What this task involves: Below are the entries; give again exactly the lines from the one mentioning "ATOM 60 N N" through the one mentioning "ATOM 72 C C . SER", inclusive.

━━ Records shown

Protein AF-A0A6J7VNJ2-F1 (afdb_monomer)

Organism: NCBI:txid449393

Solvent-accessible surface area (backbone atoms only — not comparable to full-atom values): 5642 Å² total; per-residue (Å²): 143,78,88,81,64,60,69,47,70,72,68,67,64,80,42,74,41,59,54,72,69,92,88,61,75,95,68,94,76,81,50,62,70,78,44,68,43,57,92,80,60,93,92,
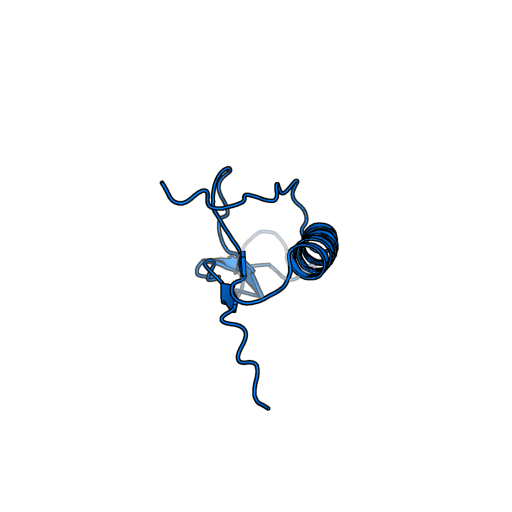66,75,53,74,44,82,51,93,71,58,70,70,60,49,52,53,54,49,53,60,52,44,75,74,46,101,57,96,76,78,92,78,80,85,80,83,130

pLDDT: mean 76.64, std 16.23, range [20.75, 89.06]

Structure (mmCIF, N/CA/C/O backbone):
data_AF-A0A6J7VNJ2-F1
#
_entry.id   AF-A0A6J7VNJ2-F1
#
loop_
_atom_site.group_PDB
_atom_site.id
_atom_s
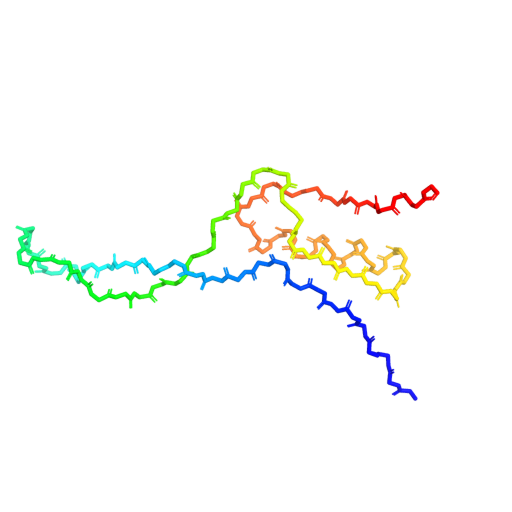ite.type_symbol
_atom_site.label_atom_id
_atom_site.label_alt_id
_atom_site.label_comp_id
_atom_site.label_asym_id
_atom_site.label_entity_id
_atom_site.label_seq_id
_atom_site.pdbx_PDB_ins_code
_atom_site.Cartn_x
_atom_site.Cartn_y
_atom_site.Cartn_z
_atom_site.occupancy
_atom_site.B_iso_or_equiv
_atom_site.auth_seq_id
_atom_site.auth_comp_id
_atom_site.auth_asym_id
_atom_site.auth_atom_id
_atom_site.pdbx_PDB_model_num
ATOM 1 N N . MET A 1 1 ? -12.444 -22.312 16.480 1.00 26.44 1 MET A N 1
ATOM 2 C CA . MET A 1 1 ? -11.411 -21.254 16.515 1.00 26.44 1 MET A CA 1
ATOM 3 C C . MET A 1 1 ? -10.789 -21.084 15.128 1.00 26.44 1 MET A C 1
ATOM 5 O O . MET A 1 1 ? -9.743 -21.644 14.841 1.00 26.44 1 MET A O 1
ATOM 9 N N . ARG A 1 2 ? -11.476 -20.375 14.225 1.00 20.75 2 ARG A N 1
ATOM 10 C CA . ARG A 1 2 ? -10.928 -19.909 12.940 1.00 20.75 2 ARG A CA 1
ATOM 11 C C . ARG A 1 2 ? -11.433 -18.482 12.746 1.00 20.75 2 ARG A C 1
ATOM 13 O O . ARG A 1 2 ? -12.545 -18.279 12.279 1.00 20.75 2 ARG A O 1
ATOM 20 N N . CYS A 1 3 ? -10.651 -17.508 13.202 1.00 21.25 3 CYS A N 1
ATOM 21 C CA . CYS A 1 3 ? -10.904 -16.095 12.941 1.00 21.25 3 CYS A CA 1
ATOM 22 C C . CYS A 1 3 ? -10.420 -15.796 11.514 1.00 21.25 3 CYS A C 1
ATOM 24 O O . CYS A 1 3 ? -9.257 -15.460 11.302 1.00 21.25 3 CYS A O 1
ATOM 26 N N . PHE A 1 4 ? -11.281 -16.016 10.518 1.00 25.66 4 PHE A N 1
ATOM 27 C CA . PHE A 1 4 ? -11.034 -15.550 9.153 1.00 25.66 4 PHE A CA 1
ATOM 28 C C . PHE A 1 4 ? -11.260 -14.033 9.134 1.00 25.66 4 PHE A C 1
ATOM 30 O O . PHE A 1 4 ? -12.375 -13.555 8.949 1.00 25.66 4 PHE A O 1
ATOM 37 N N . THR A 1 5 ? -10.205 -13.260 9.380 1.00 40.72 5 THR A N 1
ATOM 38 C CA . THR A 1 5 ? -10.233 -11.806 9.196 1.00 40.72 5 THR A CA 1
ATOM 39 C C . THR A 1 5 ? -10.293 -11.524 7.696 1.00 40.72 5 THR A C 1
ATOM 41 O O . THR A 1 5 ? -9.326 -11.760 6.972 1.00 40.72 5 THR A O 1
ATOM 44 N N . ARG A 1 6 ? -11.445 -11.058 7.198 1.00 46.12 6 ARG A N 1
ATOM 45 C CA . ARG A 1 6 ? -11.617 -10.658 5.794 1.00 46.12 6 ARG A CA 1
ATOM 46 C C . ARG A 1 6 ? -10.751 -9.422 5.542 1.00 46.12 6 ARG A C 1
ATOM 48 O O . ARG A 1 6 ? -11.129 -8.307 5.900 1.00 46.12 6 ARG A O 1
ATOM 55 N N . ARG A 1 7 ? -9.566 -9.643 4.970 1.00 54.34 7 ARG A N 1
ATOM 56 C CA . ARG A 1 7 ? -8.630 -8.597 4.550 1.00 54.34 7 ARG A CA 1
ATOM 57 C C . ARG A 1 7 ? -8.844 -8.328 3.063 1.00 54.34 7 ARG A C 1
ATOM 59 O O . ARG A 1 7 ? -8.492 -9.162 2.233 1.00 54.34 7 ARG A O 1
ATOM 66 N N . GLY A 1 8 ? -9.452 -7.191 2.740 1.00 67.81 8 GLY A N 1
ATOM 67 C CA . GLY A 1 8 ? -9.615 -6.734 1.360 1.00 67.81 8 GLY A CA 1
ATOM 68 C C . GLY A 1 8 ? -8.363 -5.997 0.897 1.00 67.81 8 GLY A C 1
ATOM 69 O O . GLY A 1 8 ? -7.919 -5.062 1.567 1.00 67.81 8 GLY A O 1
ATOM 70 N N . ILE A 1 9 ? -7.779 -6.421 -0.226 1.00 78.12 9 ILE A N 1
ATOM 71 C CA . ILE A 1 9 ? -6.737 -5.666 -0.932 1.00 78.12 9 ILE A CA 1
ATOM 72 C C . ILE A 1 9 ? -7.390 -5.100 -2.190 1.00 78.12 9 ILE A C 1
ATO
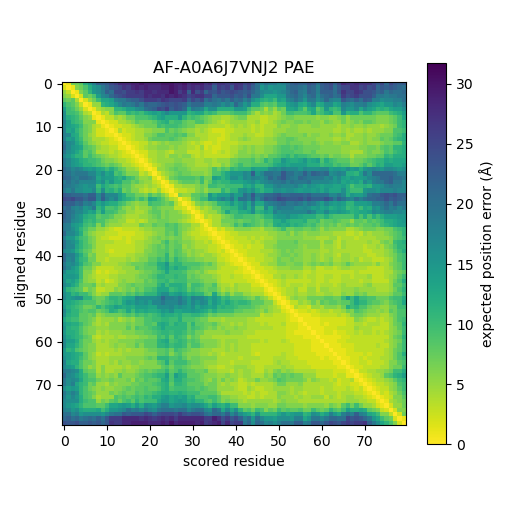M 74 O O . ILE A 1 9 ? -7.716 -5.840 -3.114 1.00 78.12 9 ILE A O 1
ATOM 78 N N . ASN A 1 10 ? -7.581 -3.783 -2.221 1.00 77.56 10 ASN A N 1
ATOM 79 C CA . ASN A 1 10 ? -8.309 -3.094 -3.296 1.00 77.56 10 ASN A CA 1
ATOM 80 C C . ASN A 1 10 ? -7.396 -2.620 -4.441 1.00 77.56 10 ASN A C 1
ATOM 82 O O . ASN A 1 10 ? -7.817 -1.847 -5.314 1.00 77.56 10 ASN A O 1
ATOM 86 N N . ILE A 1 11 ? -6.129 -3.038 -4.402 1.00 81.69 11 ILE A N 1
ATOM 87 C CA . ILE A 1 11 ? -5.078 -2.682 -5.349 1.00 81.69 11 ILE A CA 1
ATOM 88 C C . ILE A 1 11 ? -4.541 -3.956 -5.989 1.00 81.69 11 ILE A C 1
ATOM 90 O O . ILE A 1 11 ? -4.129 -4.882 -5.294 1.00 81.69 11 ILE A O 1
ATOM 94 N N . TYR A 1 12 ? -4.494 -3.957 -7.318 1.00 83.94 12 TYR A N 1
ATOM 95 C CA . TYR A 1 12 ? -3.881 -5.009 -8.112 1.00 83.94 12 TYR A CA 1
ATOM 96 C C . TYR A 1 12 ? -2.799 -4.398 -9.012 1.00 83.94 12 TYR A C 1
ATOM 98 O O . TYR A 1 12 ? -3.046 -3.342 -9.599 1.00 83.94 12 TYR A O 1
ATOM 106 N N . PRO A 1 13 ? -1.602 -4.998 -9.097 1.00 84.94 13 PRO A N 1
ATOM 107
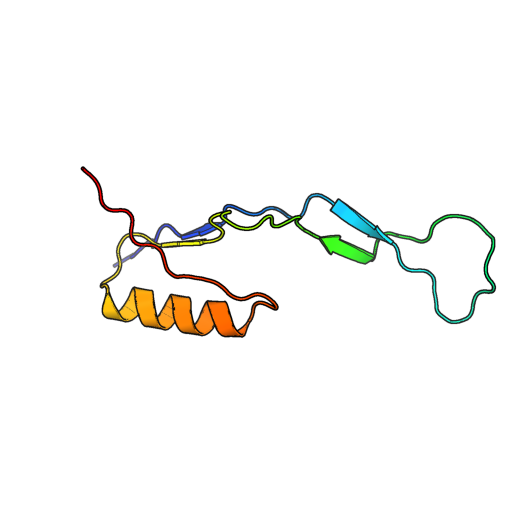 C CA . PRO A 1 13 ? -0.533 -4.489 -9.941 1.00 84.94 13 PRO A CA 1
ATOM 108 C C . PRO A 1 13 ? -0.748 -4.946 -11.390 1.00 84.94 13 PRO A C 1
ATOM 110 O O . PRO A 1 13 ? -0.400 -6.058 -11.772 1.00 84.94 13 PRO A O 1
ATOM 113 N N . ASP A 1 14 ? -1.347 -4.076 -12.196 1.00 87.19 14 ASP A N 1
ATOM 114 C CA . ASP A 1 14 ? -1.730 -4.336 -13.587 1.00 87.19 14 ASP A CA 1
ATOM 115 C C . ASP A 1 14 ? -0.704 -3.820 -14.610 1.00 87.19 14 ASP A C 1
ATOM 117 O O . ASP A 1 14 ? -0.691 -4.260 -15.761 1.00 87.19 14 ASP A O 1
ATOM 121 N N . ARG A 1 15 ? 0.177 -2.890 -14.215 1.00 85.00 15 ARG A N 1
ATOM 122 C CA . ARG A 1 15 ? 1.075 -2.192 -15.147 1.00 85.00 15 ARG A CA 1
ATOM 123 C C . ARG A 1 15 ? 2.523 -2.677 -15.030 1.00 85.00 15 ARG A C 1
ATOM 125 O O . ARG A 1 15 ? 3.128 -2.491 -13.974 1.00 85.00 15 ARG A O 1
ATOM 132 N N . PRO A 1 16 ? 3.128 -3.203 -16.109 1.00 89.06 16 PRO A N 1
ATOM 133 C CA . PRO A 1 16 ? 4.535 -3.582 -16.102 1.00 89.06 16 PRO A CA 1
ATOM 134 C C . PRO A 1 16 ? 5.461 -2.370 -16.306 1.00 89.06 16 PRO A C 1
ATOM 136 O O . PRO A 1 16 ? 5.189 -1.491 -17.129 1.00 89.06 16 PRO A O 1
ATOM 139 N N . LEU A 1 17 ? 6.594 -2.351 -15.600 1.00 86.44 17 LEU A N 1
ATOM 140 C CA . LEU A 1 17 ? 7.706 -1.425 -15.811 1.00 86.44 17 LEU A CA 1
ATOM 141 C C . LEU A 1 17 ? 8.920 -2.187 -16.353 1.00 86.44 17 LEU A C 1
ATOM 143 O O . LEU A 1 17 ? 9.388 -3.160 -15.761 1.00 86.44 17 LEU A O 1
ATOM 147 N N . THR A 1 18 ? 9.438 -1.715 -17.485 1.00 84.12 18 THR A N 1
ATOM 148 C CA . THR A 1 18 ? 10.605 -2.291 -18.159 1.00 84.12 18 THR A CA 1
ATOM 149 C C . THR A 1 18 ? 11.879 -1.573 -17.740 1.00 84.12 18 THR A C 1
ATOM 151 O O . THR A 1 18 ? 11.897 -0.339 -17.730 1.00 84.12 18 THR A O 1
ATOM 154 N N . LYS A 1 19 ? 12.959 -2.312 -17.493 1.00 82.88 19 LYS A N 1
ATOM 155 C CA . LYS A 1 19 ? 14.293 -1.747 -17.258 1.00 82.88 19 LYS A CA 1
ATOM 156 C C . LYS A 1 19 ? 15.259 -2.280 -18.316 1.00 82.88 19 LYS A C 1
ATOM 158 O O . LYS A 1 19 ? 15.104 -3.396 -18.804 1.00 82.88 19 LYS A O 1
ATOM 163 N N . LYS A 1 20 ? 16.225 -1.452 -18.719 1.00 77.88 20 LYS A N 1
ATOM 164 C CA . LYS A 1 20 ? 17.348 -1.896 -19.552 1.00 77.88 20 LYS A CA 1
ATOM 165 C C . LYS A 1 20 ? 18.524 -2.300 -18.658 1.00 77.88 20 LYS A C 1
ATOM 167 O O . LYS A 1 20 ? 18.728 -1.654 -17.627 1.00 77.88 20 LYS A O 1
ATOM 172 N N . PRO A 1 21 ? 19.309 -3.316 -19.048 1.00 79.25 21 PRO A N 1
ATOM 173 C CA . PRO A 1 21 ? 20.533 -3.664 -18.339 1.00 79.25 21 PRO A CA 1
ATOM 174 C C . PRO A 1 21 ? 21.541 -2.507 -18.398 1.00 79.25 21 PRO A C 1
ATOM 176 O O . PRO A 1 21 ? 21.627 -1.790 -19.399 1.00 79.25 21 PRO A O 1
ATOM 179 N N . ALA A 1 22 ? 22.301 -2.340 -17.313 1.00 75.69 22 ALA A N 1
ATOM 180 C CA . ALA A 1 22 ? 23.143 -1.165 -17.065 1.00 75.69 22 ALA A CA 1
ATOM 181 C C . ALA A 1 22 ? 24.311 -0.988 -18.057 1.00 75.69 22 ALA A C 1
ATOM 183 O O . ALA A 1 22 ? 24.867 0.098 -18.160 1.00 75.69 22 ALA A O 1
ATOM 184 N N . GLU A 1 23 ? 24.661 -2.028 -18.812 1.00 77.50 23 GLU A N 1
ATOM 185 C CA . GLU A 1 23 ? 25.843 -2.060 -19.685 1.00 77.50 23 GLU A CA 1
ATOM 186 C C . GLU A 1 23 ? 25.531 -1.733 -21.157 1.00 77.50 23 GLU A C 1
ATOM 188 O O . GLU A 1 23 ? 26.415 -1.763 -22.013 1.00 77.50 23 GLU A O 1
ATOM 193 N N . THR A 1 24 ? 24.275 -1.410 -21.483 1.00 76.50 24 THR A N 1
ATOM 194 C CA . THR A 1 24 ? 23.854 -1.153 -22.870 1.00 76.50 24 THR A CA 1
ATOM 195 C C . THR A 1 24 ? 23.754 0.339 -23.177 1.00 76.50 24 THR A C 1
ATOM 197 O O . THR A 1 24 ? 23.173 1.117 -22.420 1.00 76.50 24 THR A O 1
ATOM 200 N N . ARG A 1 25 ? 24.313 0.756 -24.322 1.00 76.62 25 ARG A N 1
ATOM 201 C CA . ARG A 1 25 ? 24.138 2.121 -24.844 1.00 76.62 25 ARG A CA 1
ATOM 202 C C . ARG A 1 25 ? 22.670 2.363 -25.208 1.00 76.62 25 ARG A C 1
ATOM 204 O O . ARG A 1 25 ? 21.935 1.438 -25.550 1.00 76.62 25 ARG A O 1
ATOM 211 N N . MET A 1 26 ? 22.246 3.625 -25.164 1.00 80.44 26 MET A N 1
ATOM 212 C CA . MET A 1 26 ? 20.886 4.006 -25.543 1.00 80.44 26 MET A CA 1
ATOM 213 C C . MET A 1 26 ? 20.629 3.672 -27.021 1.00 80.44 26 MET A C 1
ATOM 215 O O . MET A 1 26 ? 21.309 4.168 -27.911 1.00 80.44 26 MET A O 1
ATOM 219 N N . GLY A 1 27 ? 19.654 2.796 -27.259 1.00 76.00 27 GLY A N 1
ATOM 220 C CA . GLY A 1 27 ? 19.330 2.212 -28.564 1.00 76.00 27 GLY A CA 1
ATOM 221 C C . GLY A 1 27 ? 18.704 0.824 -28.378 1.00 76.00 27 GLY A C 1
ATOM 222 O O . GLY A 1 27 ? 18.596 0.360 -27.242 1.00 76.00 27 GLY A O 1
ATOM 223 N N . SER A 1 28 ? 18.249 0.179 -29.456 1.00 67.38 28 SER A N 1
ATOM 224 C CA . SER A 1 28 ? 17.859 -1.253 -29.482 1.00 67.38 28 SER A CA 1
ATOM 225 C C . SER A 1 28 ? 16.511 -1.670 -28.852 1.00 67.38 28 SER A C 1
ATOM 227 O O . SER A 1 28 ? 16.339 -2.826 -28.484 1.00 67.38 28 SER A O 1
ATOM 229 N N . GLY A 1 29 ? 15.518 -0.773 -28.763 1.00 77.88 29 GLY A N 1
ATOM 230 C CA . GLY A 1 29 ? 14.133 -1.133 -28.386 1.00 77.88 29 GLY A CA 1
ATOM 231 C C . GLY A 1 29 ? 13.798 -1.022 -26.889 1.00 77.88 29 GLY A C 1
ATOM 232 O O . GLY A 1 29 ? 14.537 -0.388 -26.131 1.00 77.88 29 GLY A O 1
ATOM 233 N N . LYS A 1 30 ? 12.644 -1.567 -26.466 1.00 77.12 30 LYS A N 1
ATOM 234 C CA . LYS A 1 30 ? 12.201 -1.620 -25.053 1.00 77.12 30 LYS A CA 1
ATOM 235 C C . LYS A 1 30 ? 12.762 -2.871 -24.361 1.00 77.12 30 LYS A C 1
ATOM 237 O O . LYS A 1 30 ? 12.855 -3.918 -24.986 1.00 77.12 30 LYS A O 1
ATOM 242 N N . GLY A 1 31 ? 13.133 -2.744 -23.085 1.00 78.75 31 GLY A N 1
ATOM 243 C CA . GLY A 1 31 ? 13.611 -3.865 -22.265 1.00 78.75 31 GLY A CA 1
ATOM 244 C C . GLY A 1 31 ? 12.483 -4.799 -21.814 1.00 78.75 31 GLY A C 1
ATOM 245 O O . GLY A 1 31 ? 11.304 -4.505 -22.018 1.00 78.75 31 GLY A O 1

━━━━
━━ Records shown

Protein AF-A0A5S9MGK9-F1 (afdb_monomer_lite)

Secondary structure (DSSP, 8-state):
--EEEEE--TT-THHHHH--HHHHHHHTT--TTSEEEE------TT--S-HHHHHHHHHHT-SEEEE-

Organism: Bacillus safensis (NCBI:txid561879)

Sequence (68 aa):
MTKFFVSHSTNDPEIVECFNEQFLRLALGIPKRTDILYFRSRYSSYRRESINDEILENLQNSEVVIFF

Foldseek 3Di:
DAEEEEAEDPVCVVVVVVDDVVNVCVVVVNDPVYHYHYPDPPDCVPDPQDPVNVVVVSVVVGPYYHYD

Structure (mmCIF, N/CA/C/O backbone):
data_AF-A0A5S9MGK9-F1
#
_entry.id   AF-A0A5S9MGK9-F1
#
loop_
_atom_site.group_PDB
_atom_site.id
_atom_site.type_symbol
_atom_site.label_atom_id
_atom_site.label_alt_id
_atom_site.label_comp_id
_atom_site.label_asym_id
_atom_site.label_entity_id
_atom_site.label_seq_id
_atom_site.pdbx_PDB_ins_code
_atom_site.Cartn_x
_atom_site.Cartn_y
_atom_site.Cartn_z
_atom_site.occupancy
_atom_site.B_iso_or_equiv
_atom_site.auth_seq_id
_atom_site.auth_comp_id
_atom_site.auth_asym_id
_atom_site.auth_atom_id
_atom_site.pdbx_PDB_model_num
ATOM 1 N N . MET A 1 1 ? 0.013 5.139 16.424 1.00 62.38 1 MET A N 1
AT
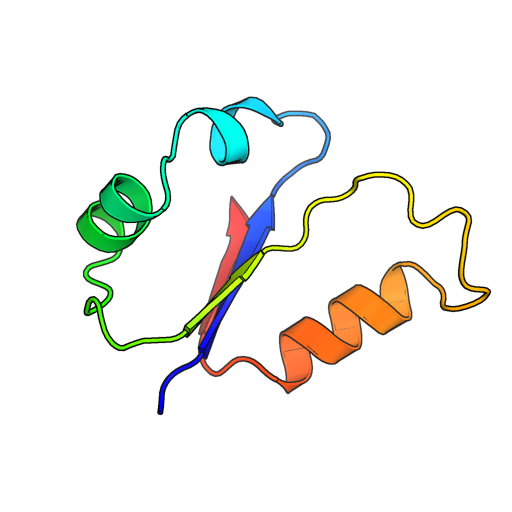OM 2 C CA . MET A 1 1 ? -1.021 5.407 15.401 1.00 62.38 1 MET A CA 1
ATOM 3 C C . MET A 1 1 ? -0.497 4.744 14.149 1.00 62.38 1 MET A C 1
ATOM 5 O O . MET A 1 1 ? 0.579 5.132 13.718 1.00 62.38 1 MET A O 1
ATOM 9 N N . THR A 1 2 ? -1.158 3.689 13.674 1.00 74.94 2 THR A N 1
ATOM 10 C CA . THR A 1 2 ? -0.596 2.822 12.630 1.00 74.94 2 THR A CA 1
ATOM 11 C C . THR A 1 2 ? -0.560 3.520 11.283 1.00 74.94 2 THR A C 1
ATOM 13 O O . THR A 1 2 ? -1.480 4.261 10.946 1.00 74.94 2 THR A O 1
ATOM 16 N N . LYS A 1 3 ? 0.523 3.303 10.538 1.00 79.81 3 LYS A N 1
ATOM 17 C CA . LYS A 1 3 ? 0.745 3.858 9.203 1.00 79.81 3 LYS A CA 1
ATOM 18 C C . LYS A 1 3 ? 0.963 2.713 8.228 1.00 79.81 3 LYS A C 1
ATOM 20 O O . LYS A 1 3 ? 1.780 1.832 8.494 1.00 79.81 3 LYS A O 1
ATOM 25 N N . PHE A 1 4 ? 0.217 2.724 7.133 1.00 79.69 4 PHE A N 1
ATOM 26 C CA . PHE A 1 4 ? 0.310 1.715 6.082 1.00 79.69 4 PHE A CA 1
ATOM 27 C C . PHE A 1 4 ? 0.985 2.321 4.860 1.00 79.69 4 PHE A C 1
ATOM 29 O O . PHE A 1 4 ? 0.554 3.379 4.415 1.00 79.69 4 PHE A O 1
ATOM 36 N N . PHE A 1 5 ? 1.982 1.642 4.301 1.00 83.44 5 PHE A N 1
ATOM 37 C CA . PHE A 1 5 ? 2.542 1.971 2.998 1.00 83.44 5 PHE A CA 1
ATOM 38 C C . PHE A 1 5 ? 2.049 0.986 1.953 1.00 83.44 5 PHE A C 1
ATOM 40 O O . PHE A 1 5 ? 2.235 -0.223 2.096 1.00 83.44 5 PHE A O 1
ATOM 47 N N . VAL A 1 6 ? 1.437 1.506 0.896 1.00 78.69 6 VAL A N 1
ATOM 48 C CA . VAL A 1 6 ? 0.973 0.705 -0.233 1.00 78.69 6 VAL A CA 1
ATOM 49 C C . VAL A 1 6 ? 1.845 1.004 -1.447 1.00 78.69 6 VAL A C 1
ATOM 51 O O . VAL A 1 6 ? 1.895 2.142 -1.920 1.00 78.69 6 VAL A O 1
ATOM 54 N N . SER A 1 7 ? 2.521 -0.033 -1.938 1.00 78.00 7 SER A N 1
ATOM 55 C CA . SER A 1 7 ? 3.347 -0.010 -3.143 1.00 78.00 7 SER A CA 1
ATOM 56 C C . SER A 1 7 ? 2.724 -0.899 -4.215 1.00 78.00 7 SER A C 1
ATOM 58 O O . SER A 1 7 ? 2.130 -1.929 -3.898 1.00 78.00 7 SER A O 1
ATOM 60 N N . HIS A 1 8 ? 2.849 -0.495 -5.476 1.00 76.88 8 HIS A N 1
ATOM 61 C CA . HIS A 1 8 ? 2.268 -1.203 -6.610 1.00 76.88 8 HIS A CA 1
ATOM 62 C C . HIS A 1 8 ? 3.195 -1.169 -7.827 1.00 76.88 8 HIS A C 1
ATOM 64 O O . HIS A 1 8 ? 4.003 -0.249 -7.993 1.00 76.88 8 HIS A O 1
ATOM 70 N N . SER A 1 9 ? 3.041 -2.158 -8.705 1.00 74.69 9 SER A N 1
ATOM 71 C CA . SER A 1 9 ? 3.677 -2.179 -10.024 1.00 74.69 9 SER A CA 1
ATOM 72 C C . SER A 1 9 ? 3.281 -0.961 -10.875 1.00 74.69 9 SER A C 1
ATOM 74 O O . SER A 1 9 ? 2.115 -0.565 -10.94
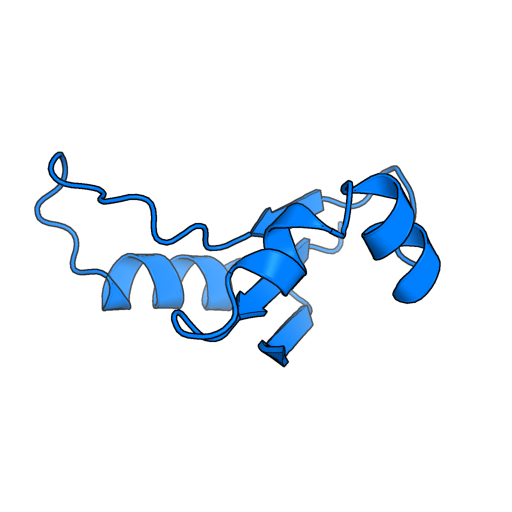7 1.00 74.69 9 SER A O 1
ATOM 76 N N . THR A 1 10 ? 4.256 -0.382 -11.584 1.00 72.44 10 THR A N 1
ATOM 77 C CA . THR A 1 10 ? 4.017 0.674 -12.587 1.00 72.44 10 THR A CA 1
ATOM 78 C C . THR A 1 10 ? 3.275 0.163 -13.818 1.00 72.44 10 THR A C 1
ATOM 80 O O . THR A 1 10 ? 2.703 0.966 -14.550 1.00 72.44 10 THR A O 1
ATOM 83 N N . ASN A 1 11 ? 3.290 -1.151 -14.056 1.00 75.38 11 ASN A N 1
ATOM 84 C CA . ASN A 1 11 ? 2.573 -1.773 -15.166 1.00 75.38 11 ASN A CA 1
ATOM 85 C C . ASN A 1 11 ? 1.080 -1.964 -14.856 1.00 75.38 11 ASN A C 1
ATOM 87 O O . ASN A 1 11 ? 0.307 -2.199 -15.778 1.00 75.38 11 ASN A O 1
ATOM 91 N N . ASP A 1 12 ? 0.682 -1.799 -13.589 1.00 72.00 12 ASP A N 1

━━━━

Output for this task:
ATOM 60 N N . HIS A 1 8 ? 2.849 -0.495 -5.476 1.00 76.88 8 HIS A N 1
ATOM 61 C CA . HIS A 1 8 ? 2.268 -1.203 -6.610 1.00 76.88 8 HIS A CA 1
ATOM 62 C C . HIS A 1 8 ? 3.195 -1.169 -7.827 1.00 76.88 8 HIS A C 1
ATOM 64 O O . HIS A 1 8 ? 4.003 -0.249 -7.993 1.00 76.88 8 HIS A O 1
ATOM 70 N N . SER A 1 9 ? 3.041 -2.158 -8.705 1.00 74.69 9 SER A N 1
ATOM 71 C CA . SER A 1 9 ? 3.677 -2.179 -10.024 1.00 74.69 9 SER A CA 1
ATOM 72 C C . SER A 1 9 ? 3.281 -0.961 -10.875 1.00 74.69 9 SER A C 1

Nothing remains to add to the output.